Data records
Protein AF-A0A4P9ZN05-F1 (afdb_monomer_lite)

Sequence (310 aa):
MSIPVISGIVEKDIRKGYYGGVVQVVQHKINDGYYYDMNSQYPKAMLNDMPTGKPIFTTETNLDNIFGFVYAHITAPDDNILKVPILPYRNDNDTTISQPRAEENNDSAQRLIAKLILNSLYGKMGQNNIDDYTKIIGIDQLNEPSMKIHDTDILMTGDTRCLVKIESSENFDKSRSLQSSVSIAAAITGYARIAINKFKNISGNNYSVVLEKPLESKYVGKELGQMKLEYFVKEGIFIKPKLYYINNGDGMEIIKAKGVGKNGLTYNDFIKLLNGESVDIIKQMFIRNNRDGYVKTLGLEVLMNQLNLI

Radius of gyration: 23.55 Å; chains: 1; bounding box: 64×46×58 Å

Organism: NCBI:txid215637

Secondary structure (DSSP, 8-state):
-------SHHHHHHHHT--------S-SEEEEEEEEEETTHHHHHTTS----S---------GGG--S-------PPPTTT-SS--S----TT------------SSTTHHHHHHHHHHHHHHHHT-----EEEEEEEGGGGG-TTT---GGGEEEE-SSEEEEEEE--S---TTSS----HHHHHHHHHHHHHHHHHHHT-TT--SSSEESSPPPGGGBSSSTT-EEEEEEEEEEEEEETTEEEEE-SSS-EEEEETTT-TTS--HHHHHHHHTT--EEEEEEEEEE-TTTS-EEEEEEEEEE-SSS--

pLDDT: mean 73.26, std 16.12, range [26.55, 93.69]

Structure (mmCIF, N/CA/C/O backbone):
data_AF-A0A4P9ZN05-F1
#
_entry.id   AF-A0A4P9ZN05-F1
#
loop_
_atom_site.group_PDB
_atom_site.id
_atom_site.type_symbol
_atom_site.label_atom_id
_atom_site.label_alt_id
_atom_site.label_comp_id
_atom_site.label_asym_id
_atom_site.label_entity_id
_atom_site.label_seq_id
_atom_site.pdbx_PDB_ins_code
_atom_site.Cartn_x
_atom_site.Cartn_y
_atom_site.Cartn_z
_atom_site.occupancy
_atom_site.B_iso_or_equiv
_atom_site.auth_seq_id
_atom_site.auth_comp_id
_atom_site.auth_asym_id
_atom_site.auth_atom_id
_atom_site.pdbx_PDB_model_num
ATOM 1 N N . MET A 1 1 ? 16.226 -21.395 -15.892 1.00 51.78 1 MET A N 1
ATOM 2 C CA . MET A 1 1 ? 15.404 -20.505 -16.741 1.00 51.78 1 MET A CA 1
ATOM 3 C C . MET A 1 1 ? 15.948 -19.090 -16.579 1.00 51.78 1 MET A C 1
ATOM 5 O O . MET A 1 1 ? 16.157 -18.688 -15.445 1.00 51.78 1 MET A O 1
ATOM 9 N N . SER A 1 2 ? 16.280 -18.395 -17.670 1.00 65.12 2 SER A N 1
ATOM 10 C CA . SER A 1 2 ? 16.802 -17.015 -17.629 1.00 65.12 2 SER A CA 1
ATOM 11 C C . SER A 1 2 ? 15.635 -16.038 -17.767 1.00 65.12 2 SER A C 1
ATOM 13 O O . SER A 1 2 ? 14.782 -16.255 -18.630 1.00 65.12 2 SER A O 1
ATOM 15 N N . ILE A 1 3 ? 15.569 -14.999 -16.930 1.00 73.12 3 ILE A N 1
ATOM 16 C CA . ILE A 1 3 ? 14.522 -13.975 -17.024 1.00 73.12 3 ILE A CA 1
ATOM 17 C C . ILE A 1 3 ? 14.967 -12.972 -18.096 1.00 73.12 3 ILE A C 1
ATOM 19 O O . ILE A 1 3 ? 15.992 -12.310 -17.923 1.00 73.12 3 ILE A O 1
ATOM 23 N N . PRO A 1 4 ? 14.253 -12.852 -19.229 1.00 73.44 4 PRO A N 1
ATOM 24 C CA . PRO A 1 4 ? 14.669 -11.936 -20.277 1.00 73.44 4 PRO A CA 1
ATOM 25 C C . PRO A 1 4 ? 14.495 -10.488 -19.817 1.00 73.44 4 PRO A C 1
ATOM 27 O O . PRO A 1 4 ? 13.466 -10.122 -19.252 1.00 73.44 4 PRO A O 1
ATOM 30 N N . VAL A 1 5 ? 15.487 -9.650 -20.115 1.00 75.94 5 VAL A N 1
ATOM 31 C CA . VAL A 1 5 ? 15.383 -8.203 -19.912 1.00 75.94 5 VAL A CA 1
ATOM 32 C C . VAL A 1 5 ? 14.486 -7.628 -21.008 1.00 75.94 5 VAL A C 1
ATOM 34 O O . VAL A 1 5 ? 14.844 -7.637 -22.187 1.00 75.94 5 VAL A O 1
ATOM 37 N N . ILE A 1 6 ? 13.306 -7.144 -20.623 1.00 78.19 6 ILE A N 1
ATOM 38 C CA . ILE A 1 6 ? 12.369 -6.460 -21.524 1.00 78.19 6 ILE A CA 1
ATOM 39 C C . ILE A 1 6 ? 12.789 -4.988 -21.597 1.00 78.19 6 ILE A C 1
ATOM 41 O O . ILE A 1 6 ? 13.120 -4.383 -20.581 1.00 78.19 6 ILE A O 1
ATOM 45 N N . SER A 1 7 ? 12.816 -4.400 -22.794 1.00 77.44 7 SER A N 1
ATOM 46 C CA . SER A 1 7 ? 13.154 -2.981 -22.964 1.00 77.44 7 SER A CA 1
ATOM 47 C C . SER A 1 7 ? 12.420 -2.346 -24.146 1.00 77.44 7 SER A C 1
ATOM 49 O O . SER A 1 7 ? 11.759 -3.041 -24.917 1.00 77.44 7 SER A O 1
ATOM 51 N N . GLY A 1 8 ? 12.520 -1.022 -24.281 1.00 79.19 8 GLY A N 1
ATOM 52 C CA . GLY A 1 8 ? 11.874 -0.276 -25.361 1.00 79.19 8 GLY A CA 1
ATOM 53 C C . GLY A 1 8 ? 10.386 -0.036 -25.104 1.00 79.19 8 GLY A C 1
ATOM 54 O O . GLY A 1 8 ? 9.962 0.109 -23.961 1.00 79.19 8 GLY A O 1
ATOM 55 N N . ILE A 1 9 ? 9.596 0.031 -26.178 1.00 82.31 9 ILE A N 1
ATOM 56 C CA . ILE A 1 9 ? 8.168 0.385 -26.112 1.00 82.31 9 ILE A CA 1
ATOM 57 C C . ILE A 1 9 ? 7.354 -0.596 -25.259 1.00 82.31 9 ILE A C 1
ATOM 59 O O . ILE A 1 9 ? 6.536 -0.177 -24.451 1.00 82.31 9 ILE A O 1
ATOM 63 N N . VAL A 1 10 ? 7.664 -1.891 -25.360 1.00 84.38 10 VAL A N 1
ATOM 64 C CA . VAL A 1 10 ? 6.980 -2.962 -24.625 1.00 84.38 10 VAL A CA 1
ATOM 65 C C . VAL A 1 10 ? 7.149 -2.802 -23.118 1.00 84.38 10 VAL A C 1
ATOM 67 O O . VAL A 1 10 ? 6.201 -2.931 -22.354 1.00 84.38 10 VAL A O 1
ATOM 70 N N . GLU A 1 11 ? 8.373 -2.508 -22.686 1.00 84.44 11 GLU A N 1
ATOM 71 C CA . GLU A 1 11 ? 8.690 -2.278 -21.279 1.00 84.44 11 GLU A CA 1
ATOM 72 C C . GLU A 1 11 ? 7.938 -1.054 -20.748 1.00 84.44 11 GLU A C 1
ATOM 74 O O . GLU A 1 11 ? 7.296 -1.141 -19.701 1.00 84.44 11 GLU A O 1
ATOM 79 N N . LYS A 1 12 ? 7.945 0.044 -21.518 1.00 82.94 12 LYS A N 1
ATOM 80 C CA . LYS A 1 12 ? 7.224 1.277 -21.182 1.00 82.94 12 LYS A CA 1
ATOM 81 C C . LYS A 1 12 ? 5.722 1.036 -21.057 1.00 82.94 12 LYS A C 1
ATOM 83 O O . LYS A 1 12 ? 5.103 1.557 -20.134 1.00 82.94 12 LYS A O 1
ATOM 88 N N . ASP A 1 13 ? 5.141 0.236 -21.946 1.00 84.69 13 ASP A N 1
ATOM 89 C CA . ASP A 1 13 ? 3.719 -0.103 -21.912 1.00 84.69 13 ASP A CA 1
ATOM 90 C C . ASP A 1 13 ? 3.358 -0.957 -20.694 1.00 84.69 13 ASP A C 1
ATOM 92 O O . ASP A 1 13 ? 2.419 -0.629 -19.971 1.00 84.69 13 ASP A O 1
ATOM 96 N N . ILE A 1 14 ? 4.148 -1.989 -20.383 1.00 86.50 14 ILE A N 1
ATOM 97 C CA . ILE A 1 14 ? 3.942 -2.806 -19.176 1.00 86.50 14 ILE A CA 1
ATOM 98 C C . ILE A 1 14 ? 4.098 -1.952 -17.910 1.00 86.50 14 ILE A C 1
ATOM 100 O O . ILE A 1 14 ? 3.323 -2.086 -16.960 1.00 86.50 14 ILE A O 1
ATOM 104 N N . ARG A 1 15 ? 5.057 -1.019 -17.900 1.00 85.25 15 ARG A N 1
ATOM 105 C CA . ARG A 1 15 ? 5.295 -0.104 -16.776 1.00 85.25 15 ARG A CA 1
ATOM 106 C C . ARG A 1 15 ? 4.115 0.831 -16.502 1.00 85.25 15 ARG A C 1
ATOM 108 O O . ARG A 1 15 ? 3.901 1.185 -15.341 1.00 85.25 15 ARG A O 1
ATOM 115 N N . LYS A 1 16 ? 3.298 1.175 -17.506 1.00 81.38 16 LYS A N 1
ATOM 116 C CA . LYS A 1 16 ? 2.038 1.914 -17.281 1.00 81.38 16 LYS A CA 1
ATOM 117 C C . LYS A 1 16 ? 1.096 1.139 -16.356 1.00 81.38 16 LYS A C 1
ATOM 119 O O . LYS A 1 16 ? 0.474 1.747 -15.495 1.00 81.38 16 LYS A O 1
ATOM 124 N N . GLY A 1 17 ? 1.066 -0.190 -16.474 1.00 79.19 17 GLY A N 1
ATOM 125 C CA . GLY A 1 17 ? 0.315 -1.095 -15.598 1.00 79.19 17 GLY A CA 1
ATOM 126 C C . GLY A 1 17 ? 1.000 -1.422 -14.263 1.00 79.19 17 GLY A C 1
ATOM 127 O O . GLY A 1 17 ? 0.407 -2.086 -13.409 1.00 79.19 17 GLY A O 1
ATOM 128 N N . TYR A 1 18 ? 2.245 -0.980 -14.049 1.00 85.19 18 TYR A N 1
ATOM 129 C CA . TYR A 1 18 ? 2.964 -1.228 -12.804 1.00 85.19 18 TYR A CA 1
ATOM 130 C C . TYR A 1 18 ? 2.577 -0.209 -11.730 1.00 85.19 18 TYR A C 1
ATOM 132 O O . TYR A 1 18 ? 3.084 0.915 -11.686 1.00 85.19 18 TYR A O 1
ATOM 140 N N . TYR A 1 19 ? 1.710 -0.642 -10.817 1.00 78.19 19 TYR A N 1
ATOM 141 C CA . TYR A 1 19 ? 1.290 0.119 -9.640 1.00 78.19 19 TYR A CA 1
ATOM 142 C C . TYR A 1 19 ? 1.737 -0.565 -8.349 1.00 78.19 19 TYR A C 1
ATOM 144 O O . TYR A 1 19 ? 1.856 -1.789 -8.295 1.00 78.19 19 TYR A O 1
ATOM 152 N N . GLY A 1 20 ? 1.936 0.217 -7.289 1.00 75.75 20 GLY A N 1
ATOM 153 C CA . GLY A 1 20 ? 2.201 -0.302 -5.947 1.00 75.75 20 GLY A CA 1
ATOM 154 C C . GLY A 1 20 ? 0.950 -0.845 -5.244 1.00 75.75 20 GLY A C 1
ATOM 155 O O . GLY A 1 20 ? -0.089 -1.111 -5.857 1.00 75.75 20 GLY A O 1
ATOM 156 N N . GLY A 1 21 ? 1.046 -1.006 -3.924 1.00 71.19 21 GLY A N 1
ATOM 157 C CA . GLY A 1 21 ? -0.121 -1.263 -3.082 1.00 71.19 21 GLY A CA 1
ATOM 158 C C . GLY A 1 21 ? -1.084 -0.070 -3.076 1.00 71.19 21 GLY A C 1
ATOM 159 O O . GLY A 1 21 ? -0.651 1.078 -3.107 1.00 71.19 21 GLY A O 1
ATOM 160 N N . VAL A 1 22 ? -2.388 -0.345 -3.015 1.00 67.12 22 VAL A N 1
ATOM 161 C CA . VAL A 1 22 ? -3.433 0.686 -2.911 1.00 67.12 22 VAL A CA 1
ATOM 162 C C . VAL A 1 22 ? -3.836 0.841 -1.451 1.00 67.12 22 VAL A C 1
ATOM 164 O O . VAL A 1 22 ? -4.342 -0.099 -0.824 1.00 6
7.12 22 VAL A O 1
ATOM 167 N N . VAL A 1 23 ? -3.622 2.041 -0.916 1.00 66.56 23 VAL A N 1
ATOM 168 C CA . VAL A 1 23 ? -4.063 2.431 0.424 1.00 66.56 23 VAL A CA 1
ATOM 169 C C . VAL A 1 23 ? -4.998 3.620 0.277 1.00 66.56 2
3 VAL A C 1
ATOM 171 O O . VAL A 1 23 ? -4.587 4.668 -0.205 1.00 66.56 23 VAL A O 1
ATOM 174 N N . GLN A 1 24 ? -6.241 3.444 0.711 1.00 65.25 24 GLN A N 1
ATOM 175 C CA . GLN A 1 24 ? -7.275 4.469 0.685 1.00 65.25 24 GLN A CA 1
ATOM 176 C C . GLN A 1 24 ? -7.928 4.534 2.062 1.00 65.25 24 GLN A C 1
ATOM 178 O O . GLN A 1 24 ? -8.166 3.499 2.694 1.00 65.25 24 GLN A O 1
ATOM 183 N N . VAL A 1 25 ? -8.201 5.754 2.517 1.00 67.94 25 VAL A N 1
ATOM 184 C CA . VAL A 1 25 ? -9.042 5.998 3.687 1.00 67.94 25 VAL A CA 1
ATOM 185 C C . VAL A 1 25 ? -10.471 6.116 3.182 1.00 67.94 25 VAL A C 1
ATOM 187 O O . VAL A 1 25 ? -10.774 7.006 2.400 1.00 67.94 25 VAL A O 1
* * *
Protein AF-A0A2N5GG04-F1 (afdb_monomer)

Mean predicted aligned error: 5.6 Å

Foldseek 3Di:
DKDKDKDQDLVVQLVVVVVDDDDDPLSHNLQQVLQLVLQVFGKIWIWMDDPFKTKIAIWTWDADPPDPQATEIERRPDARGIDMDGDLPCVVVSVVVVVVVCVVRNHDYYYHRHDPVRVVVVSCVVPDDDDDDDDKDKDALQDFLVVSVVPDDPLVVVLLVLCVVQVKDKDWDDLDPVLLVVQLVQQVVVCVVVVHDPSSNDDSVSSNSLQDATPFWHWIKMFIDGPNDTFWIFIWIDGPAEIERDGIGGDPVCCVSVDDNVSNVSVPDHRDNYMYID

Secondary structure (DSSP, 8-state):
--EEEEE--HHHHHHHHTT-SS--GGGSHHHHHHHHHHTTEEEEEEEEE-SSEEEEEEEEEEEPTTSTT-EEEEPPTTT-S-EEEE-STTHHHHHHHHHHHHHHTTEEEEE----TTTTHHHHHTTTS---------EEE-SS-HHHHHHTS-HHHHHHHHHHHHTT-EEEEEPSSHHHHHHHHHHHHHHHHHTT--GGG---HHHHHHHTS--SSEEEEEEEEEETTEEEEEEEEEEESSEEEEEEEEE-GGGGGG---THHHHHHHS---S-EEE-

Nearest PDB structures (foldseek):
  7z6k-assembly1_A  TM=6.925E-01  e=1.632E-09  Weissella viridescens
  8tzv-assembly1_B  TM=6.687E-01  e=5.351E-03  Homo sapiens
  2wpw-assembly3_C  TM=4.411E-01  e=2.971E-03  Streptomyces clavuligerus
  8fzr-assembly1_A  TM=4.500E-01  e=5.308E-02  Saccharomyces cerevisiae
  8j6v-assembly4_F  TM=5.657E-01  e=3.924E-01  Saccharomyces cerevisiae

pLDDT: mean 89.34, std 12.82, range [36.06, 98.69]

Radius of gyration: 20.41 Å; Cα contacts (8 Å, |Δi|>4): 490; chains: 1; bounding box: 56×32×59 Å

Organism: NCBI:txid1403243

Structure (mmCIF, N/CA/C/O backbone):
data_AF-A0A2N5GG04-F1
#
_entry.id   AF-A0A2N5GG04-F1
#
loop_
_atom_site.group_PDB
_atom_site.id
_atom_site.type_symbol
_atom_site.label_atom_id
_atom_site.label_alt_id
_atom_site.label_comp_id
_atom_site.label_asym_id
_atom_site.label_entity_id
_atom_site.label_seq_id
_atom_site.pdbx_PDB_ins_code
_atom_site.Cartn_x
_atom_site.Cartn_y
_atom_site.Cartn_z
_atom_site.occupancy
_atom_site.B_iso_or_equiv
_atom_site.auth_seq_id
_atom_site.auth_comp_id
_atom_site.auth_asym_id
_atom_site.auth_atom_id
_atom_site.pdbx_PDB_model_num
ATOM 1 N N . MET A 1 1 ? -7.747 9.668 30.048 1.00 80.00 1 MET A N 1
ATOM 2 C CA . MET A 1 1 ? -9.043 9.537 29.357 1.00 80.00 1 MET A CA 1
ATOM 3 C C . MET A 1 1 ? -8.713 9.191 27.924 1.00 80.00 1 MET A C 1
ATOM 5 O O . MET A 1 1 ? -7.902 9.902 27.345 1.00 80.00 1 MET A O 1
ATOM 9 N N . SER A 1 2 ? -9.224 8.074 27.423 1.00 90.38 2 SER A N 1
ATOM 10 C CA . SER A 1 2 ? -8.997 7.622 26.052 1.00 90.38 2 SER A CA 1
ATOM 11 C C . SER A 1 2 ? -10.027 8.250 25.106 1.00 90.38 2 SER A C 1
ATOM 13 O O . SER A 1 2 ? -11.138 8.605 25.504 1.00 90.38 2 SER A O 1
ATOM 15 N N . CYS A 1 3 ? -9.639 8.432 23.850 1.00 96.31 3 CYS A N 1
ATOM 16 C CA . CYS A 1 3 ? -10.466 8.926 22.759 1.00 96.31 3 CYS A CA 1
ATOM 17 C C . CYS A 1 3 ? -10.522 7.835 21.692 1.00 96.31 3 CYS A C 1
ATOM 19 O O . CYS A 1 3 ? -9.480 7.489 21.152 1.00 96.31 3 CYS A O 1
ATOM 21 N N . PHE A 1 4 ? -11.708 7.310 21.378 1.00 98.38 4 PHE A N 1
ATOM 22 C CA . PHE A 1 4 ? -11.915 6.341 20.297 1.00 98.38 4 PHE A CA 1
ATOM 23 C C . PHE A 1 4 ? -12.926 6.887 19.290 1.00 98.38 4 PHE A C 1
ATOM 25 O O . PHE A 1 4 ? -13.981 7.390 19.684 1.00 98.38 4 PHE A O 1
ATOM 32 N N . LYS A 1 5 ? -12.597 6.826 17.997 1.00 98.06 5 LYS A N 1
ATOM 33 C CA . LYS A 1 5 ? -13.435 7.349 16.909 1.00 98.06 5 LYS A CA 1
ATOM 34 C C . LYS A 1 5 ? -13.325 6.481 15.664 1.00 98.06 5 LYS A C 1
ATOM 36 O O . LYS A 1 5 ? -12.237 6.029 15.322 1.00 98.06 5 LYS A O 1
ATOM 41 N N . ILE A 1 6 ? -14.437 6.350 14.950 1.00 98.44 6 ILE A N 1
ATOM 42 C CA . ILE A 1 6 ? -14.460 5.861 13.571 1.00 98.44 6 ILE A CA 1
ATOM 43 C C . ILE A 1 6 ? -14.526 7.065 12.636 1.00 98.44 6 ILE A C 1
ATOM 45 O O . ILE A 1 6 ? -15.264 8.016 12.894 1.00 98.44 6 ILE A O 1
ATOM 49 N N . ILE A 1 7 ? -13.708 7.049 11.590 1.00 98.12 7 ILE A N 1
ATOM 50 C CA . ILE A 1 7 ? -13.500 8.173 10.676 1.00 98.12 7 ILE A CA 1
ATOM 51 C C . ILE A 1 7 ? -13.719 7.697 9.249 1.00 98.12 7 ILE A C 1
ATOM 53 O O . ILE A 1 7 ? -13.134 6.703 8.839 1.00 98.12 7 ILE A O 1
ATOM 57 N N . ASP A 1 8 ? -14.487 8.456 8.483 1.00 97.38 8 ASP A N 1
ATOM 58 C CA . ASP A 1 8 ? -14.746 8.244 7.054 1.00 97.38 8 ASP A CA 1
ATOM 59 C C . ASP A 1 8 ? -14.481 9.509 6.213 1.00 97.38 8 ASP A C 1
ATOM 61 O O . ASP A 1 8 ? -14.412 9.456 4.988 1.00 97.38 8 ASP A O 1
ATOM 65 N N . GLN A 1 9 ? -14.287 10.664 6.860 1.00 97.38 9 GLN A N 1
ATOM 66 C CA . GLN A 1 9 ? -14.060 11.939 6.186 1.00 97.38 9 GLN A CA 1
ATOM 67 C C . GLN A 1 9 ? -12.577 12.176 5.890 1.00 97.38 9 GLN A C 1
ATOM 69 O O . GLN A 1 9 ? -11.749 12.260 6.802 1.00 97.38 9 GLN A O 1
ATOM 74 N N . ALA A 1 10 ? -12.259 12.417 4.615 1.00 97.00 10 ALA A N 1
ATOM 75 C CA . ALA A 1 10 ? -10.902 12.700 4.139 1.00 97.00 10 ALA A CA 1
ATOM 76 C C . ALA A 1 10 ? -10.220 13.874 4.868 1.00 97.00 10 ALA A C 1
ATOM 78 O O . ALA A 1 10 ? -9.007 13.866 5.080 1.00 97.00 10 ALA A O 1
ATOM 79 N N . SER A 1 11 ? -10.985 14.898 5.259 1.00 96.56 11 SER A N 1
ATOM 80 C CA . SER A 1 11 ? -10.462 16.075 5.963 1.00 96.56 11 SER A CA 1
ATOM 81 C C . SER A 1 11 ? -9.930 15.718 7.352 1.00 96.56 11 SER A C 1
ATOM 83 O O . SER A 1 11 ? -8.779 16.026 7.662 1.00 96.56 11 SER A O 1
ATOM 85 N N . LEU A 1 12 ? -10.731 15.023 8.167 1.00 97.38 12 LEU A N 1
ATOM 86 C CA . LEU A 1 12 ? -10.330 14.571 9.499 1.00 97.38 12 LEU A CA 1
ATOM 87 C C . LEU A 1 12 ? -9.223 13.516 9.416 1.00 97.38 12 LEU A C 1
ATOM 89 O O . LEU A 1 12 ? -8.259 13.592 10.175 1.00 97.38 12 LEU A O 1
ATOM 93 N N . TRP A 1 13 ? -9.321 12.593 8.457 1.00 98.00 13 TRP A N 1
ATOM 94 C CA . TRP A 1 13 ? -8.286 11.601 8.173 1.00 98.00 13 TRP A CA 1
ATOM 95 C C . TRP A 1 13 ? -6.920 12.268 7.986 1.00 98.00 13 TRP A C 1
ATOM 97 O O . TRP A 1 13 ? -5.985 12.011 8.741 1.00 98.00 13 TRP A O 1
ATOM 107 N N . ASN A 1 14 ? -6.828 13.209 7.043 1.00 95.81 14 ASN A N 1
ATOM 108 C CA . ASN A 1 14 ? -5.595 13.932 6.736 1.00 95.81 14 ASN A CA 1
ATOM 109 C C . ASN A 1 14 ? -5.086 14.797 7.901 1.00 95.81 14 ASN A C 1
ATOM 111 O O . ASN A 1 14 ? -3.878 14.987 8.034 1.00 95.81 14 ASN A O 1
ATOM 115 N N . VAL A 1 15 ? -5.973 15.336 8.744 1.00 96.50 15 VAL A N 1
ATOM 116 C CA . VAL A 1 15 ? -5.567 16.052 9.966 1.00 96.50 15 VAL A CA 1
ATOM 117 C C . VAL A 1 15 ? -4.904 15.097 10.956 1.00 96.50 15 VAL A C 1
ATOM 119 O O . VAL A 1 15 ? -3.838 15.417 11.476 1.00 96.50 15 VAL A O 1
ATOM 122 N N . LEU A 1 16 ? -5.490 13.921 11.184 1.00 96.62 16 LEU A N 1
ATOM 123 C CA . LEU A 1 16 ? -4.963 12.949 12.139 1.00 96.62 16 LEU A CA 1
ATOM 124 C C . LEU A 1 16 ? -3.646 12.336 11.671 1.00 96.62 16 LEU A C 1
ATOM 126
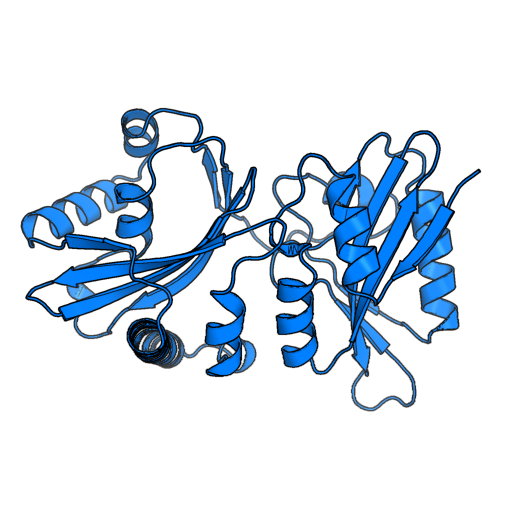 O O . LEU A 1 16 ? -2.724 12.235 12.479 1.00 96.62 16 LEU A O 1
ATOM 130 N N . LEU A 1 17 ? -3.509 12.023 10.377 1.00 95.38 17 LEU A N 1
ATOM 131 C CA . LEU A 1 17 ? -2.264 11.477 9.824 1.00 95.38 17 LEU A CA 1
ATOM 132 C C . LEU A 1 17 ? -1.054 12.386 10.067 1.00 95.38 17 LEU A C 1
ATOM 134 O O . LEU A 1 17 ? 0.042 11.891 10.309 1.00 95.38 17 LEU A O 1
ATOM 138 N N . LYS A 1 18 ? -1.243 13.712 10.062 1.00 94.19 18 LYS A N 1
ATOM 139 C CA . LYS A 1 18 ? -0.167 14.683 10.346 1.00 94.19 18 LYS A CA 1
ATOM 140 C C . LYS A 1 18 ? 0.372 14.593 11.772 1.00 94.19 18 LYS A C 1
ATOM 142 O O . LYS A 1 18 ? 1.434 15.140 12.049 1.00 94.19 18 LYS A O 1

**WHAT THE TASK ASKS:** Scan the records for the word "HHHHHHHHTT". Copy each line where it turns up.

**SOLUTION:**
-------SHHHHHHHHT--------S-SEEEEEEEEEETTHHHHHTTS----S---------GGG--S-------PPPTTT-SS--S----TT------------SSTTHHHHHHHHHHHHHHHHT-----EEEEEEEGGGGG-TTT---GGGEEEE-SSEEEEEEE--S---TTSS----HHHHHHHHHHHHHHHHHHHT-TT--SSSEESSPPPGGGBSSSTT-EEEEEEEEEEEEEETTEEEEE-SSS-EEEEETTT-TTS--HHHHHHHHTT--EEEEEEEEEE-TTTS-EEEEEEEEEE-SSS--
--EEEEE--HHHHHHHHTT-SS--GGGSHHHHHHHHHHTTEEEEEEEEE-SSEEEEEEEEEEEPTTSTT-EEEEPPTTT-S-EEEE-STTHHHHHHHHHHHHHHTTEEEEE----TTTTHHHHHTTTS---------EEE-SS-HHHHHHTS-HHHHHHHHHHHHTT-EEEEEPSSHHHHHHHHHHHHHHHHHTT--GGG---HHHHHHHTS--SSEEEEEEEEEETTEEEEEEEEEEESSEEEEEEEEE-GGGGGG---THHHHHHHS---S-EEE-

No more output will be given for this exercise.